Somatic mutations and CNVs analysis in GC patients. (A, B) Waterfall graphs illustrated the mutational landscape in risk score subgroups. (C) Genetic alteration of 6 signature genes. (D) CNV frequencies of 6 signature genes. (E) Genomic positions of 6 signature genes.

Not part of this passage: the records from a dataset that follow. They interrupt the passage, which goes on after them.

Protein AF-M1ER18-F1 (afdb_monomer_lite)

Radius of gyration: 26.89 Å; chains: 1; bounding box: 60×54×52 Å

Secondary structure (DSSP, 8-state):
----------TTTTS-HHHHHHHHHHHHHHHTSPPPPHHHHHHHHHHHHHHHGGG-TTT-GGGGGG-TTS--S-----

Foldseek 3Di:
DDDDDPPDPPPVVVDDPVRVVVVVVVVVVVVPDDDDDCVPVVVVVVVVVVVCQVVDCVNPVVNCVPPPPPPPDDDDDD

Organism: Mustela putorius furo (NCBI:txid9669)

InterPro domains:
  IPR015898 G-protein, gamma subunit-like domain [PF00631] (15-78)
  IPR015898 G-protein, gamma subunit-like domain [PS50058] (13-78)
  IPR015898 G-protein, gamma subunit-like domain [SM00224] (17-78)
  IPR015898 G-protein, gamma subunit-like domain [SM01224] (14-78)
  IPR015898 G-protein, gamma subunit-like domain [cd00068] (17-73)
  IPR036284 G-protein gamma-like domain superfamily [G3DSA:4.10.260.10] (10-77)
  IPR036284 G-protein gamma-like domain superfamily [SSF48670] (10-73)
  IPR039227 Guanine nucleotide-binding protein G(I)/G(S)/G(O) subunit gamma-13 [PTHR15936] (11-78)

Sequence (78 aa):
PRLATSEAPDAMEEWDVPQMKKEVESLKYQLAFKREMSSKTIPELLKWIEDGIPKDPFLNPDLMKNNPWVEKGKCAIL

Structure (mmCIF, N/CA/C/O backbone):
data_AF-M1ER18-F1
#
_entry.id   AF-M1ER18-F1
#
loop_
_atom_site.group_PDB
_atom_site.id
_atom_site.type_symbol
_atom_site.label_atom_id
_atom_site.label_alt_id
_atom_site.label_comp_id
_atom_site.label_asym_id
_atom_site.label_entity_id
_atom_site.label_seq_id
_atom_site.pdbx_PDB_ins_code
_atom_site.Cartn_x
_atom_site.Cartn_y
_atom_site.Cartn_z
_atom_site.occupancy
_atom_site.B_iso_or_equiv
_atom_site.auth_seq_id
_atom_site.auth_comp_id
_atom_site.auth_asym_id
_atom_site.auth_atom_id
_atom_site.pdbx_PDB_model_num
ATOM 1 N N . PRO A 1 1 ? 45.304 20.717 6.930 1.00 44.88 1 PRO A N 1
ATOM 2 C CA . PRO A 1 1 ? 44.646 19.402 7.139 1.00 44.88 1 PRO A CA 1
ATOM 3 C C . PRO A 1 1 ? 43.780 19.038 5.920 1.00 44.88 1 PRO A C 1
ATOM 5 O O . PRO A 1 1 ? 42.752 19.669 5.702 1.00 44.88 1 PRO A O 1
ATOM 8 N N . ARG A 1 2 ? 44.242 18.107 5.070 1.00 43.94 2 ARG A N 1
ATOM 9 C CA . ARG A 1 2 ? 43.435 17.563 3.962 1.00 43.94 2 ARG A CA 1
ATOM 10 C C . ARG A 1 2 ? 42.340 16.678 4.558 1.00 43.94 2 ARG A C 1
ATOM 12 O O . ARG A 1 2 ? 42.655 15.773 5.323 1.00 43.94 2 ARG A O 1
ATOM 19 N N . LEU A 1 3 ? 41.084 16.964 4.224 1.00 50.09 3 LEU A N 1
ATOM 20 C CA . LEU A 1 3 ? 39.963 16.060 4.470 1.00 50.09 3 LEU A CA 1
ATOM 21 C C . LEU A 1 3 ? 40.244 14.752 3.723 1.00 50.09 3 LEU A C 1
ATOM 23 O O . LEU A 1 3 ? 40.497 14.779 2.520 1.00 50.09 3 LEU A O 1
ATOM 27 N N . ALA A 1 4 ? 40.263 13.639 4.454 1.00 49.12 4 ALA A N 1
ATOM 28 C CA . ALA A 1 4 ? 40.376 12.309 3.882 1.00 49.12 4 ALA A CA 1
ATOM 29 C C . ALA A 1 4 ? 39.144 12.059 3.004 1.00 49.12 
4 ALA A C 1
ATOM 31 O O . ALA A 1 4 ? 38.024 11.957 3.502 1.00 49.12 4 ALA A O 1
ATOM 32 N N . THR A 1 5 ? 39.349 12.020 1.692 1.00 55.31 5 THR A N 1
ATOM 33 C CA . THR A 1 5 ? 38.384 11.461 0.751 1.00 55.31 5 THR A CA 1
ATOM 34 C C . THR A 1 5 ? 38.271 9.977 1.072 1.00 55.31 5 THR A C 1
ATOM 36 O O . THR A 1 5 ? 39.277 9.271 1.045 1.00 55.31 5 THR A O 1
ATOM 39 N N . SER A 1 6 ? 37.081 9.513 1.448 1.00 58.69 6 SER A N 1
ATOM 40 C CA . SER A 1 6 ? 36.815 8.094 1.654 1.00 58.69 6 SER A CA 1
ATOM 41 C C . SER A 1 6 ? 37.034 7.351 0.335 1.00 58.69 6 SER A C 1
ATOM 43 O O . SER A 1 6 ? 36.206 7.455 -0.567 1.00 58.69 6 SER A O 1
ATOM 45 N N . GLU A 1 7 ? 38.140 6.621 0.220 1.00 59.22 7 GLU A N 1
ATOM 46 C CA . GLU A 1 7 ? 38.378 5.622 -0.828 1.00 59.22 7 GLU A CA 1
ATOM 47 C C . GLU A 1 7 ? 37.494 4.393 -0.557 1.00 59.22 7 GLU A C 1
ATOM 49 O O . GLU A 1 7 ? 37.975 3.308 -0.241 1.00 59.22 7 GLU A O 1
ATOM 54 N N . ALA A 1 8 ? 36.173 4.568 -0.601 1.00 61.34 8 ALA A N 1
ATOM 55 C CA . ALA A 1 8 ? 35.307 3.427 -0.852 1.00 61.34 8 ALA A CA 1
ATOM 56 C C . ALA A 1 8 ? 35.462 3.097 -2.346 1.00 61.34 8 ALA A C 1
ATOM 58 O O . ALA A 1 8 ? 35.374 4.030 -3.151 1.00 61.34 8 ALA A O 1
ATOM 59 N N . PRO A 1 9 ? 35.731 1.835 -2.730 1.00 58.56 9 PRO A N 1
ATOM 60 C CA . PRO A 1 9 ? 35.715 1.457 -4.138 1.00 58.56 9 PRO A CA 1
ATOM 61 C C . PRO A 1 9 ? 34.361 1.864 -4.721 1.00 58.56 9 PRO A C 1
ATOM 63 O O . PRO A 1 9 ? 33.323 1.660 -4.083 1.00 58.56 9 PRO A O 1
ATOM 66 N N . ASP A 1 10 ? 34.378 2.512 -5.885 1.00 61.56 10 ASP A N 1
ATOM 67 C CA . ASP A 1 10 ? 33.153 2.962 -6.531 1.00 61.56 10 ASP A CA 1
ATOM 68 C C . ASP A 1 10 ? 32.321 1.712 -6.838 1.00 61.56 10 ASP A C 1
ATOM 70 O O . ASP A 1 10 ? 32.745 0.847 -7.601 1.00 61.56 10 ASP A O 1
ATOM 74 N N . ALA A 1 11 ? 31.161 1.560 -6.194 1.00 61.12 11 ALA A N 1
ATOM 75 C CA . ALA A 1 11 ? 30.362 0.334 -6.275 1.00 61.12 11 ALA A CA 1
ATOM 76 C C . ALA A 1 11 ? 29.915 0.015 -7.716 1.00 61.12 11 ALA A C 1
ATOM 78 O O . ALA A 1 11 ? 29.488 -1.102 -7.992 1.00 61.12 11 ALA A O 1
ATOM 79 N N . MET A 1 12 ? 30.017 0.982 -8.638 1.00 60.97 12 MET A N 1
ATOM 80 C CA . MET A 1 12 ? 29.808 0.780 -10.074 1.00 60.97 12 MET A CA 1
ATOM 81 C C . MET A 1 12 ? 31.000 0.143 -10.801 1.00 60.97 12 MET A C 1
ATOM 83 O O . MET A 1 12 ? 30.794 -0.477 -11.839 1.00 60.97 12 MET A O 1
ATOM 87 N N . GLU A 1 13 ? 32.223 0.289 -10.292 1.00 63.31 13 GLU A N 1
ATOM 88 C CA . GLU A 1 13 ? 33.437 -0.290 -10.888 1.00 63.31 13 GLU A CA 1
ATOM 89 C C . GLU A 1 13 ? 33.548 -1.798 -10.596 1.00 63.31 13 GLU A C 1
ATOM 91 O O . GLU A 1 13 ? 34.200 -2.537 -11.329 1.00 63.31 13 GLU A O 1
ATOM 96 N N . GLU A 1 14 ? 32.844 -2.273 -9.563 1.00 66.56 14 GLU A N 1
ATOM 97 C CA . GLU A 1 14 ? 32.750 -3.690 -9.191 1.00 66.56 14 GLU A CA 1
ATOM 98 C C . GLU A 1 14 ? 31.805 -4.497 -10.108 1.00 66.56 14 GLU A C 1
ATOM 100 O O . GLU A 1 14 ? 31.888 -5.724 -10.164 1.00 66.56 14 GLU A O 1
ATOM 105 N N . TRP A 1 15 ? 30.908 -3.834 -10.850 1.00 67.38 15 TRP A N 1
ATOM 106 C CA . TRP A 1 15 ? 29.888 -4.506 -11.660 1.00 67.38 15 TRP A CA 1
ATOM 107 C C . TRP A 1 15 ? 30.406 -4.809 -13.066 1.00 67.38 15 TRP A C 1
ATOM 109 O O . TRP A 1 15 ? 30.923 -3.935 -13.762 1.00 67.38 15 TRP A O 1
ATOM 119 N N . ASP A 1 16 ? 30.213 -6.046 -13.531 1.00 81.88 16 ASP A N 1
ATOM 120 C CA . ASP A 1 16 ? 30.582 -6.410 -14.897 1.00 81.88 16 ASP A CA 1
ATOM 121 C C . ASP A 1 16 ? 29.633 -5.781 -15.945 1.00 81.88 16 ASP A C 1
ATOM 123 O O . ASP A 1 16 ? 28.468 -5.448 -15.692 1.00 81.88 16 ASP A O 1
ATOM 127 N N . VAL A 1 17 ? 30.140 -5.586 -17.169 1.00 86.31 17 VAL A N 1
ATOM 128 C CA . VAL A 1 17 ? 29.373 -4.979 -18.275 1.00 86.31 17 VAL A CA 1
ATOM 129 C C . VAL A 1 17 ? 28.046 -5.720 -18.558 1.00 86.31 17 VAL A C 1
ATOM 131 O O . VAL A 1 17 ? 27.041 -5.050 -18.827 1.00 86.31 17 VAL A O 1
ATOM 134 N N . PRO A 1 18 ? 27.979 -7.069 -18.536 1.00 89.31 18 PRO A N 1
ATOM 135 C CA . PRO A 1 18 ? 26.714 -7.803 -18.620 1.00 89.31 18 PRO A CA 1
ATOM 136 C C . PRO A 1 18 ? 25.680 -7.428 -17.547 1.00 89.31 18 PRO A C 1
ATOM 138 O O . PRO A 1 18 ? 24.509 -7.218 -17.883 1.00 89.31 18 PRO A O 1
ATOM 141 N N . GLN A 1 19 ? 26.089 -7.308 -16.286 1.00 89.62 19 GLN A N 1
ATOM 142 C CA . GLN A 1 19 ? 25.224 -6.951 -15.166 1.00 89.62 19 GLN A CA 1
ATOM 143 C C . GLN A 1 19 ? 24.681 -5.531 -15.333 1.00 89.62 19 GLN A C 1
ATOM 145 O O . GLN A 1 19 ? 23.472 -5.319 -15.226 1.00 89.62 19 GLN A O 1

The bands on the inner circle represented the corresponding expression levels.

Figure 12

The TME characteristics of CLEC11A-derived immune signature. (A, B) GO terms enriched in risk score subgroups were determined by GSEA analysis. (C) Immune fractions between the risk score subgroups were quantified by TME scores. (D) Differences of immune-related pathways between risk score subgroups. (E) The relationships between TME infiltrated cells and genes included in CLEC11A-derived immune signature. (F) CIBERSORT algorithm quantified the TME infiltrated cells between risk score subgroups. * P < 0.05, ** P < 0.01, *** P < 0.001.

Figure 13

Immunotherapy response and drug sensitivity. (A) TMB in risk score subgroups. (B) The differences of risk scores in MSI-H/MSS/MSI-L. (C) The TIDE scores and (D) IPS in risk score subgroups. (E) Drug sensitivities of Pazopanib, Dasatinib, Sunitinib, Vinorelbine, Sorafenib, Doxorubicin, Pyrimethamine, and Etoposide in risk score subgroups. ** P < 0.01, *** P < 0.001.